→ EXERCISE GOAL: Your copy should hold every record exactly and no images.

→ Records from a data collection:
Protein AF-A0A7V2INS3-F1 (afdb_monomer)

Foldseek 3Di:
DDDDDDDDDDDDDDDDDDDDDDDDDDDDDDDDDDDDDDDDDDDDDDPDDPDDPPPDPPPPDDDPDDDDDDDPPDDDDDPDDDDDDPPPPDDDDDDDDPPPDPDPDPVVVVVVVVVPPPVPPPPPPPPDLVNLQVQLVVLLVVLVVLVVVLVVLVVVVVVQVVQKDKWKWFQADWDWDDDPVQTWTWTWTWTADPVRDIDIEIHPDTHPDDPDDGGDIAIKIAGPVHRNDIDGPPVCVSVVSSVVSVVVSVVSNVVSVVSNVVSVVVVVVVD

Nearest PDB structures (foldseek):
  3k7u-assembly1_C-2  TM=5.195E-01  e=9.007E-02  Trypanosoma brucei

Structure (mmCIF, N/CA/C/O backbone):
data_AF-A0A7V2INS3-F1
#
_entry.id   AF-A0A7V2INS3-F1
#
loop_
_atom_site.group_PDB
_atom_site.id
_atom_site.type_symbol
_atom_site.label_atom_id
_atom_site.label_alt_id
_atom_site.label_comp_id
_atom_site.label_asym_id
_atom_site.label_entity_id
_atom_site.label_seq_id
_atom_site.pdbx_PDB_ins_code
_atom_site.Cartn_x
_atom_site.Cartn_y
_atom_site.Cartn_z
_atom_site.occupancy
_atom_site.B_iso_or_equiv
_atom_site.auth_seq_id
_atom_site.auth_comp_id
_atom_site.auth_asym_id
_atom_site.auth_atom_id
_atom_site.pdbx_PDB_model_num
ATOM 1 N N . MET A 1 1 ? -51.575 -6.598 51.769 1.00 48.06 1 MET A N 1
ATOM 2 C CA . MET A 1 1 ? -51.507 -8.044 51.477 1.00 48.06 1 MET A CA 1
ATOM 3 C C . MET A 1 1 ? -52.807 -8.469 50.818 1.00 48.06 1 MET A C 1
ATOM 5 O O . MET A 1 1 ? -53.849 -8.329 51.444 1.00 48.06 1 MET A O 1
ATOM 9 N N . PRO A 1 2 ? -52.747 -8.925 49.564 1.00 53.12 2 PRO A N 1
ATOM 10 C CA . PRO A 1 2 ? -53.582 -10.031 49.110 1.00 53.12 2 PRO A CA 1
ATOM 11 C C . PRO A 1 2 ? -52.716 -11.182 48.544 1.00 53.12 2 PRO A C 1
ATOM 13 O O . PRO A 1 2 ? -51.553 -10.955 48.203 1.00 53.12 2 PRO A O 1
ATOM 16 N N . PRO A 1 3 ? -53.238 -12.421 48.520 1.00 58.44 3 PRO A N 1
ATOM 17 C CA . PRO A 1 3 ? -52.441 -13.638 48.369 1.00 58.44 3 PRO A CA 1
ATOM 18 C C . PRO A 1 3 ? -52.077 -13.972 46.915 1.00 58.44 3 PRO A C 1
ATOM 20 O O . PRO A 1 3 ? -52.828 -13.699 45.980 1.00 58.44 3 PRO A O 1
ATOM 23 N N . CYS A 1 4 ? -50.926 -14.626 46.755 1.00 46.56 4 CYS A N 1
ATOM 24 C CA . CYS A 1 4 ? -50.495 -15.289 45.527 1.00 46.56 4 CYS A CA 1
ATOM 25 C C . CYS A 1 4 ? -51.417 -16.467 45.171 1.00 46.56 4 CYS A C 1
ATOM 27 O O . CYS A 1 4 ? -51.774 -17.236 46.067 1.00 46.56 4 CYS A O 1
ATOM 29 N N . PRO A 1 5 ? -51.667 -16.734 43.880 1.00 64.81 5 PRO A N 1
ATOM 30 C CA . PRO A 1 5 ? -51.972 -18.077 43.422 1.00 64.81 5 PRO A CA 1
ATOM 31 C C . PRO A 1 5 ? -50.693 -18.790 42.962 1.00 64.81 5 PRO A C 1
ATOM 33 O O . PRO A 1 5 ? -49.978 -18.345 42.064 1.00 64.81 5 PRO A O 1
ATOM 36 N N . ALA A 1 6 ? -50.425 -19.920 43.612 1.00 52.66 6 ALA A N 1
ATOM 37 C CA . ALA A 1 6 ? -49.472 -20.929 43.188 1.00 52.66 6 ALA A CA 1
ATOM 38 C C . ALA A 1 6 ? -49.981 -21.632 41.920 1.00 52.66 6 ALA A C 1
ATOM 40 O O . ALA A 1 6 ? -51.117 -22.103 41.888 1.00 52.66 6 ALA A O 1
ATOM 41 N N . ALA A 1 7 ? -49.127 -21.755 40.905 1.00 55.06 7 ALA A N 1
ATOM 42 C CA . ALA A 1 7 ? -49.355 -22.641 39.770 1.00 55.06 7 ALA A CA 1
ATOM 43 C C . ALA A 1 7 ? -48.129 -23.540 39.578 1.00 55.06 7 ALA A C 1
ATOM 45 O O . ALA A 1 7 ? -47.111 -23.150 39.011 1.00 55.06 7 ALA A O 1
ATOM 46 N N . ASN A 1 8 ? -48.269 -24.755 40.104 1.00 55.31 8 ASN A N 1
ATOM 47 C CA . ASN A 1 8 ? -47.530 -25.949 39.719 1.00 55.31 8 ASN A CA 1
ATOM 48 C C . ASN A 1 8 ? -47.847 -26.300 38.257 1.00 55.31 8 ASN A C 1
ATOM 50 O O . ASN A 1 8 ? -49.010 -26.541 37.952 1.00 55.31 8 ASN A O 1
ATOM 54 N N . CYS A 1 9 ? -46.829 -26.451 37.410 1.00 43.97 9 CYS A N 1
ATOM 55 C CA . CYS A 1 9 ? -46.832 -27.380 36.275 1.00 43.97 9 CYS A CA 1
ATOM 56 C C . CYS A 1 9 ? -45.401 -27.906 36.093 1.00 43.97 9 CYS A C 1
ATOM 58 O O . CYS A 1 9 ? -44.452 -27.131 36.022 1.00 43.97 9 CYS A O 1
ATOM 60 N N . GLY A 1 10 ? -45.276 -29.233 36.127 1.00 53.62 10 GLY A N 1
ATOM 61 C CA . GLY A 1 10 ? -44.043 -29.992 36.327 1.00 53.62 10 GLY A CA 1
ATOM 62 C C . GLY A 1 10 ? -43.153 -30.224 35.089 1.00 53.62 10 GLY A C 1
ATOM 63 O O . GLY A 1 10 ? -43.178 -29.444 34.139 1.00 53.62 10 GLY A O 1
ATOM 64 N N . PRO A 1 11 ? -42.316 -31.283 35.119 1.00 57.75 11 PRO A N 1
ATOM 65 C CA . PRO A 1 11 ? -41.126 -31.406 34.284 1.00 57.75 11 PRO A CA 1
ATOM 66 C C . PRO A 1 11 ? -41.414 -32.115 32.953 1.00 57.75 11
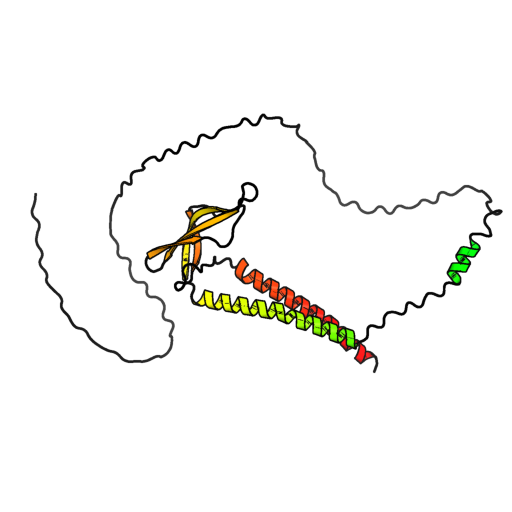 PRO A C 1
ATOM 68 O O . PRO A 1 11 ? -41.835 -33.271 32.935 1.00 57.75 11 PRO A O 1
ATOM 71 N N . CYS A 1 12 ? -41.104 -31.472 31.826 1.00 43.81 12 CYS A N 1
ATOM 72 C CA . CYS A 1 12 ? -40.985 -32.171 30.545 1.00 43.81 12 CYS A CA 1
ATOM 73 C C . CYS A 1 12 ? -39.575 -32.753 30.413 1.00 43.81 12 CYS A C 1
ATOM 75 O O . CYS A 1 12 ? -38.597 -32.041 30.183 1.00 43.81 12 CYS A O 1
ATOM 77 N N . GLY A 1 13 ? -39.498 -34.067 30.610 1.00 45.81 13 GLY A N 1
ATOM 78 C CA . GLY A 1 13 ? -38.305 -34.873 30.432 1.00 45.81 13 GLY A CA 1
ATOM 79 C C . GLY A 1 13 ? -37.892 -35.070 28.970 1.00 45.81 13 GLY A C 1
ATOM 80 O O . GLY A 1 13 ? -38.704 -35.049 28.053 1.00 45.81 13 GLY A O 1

→ TASK RESPONSE:
Protein AF-A0A7V2INS3-F1 (afdb_monomer)

Foldseek 3Di:
DDDDDDDDDDDDDDDDDDDDDDDDDDDDDDDDDDDDDDDDDDDDDDPDDPDDPPPDPPPPDDDPDDDDDDDPPDDDDDPDDDDDDPPPPDDDDDDDDPPPDPDPDPVVVVVVVVVPPPVPPPPPPPPDLVNLQVQLVVLLVVLVVLVVVLVVLVVVVVVQVVQKDKWKWFQADWDWDDDPVQTWTWTWTWTADPVRDIDIEIHPDTHPDDPDDGGDIAIKIAGPVHRNDIDGPPVCVSVVSSVVSVVVSVVSNVVSVVSNVVSVVVVVVVD

Nearest PDB structures (foldseek):
  3k7u-assembly1_C-2  TM=5.195E-01  e=9.007E-02  Trypanosoma brucei

Structure (mmCIF, N/CA/C/O backbone):
data_AF-A0A7V2INS3-F1
#
_entry.id   AF-A0A7V2INS3-F1
#
loop_
_atom_site.group_PDB
_atom_site.id
_atom_site.type_symbol
_atom_site.label_atom_id
_atom_site.label_alt_id
_atom_site.label_comp_id
_atom_site.label_asym_id
_atom_site.label_entity_id
_atom_site.label_seq_id
_atom_site.pdbx_PDB_ins_code
_atom_site.Cartn_x
_atom_site.Cartn_y
_atom_site.Cartn_z
_atom_site.occupancy
_atom_site.B_iso_or_equiv
_atom_site.auth_seq_id
_atom_site.auth_comp_id
_atom_site.auth_asym_id
_atom_site.auth_atom_id
_atom_site.pdbx_PDB_model_num
ATOM 1 N N . MET A 1 1 ? -51.575 -6.598 51.769 1.00 48.06 1 MET A N 1
ATOM 2 C CA . MET A 1 1 ? -51.507 -8.044 51.477 1.00 48.06 1 MET A CA 1
ATOM 3 C C . MET A 1 1 ? -52.807 -8.469 50.818 1.00 48.06 1 MET A C 1
ATOM 5 O O . MET A 1 1 ? -53.849 -8.329 51.444 1.00 48.06 1 MET A O 1
ATOM 9 N N . PRO A 1 2 ? -52.747 -8.925 49.564 1.00 53.12 2 PRO A N 1
ATOM 10 C CA . PRO A 1 2 ? -53.582 -10.031 49.110 1.00 53.12 2 PRO A CA 1
ATOM 11 C C . PRO A 1 2 ? -52.716 -11.182 48.544 1.00 53.12 2 PRO A C 1
ATOM 13 O O . PRO A 1 2 ? -51.553 -10.955 48.203 1.00 53.12 2 PRO A O 1
ATOM 16 N N . PRO A 1 3 ? -53.238 -12.421 48.520 1.00 58.44 3 PRO A N 1
ATOM 17 C CA . PRO A 1 3 ? -52.441 -13.638 48.369 1.00 58.44 3 PRO A CA 1
ATOM 18 C C . PRO A 1 3 ? -52.077 -13.972 46.915 1.00 58.44 3 PRO A C 1
ATOM 20 O O . PRO A 1 3 ? -52.828 -13.699 45.980 1.00 58.44 3 PRO A O 1
ATOM 23 N N . CYS A 1 4 ? -50.926 -14.626 46.755 1.00 46.56 4 CYS A N 1
ATOM 24 C CA . CYS A 1 4 ? -50.495 -15.289 45.527 1.00 46.56 4 CYS A CA 1
ATOM 25 C C . CYS A 1 4 ? -51.417 -16.467 45.171 1.00 46.56 4 CYS A C 1
ATOM 27 O O . CYS A 1 4 ? -51.774 -17.236 46.067 1.00 46.56 4 CYS A O 1
ATOM 29 N N . PRO A 1 5 ? -51.667 -16.734 43.880 1.00 64.81 5 PRO A N 1
ATOM 30 C CA . PRO A 1 5 ? -51.972 -18.077 43.422 1.00 64.81 5 PRO A CA 1
ATOM 31 C C . PRO A 1 5 ? -50.693 -18.790 42.962 1.00 64.81 5 PRO A C 1
ATOM 33 O O . PRO A 1 5 ? -49.978 -18.345 42.064 1.00 64.81 5 PRO A O 1
ATOM 36 N N . ALA A 1 6 ? -50.425 -19.920 43.612 1.00 52.66 6 ALA A N 1
ATOM 37 C CA . ALA A 1 6 ? -49.472 -20.929 43.188 1.00 52.66 6 ALA A CA 1
ATOM 38 C C . ALA A 1 6 ? -49.981 -21.632 41.920 1.00 52.66 6 ALA A C 1
ATOM 40 O O . ALA A 1 6 ? -51.117 -22.103 41.888 1.00 52.66 6 ALA A O 1
ATOM 41 N N . ALA A 1 7 ? -49.127 -21.755 40.905 1.00 55.06 7 ALA A N 1
ATOM 42 C CA . ALA A 1 7 ? -49.355 -22.641 39.770 1.00 55.06 7 ALA A CA 1
ATOM 43 C C . ALA A 1 7 ? -48.129 -23.540 39.578 1.00 55.06 7 ALA A C 1
ATOM 45 O O . ALA A 1 7 ? -47.111 -23.150 39.011 1.00 55.06 7 ALA A O 1
ATOM 46 N N . ASN A 1 8 ? -48.269 -24.755 40.104 1.00 55.31 8 ASN A N 1
ATOM 47 C CA . ASN A 1 8 ? -47.530 -25.949 39.719 1.00 55.31 8 ASN A CA 1
ATOM 48 C C . ASN A 1 8 ? -47.847 -26.300 38.257 1.00 55.31 8 ASN A C 1
ATOM 50 O O . ASN A 1 8 ? -49.010 -26.541 37.952 1.00 55.31 8 ASN A O 1
ATOM 54 N N . CYS A 1 9 ? -46.829 -26.451 37.410 1.00 43.97 9 CYS A N 1
ATOM 55 C CA . CYS A 1 9 ? -46.832 -27.380 36.275 1.00 43.97 9 CYS A CA 1
ATOM 56 C C . CYS A 1 9 ? -45.401 -27.906 36.093 1.00 43.97 9 CYS A C 1
ATOM 58 O O . CYS A 1 9 ? -44.452 -27.131 36.022 1.00 43.97 9 CYS A O 1
ATOM 60 N N . GLY A 1 10 ? -45.276 -29.233 36.127 1.00 53.62 10 GLY A N 1
ATOM 61 C CA . GLY A 1 10 ? -44.043 -29.992 36.327 1.00 53.62 10 GLY A CA 1
ATOM 62 C C . GLY A 1 10 ? -43.153 -30.224 35.089 1.00 53.62 10 GLY A C 1
ATOM 63 O O . GLY A 1 10 ? -43.178 -29.444 34.139 1.00 53.62 10 GLY A O 1
ATOM 64 N N . PRO A 1 11 ? -42.316 -31.283 35.119 1.00 57.75 11 PRO A N 1
ATOM 65 C CA . PRO A 1 11 ? -41.126 -31.406 34.284 1.00 57.75 11 PRO A CA 1
ATOM 66 C C . PRO A 1 11 ? -41.414 -32.115 32.953 1.00 57.75 11
 PRO A C 1
ATOM 68 O O . PRO A 1 11 ? -41.835 -33.271 32.935 1.00 57.75 11 PRO A O 1
ATOM 71 N N . CYS A 1 12 ? -41.104 -31.472 31.826 1.00 43.81 12 CYS A N 1
ATOM 72 C CA . CYS A 1 12 ? -40.985 -32.171 30.545 1.00 43.81 12 CYS A CA 1
ATOM 73 C C . CYS A 1 12 ? -39.575 -32.753 30.413 1.00 43.81 12 CYS A C 1
ATOM 75 O O . CYS A 1 12 ? -38.597 -32.041 30.183 1.00 43.81 12 CYS A O 1
ATOM 77 N N . GLY A 1 13 ? -39.498 -34.067 30.610 1.00 45.81 13 GLY A N 1
ATOM 78 C CA . GLY A 1 13 ? -38.305 -34.873 30.432 1.00 45.81 13 GLY A CA 1
ATOM 79 C C . GLY A 1 13 ? -37.892 -35.070 28.970 1.00 45.81 13 GLY A C 1
ATOM 80 O O . GLY A 1 13 ? -38.704 -35.049 28.053 1.00 45.81 13 GLY A O 1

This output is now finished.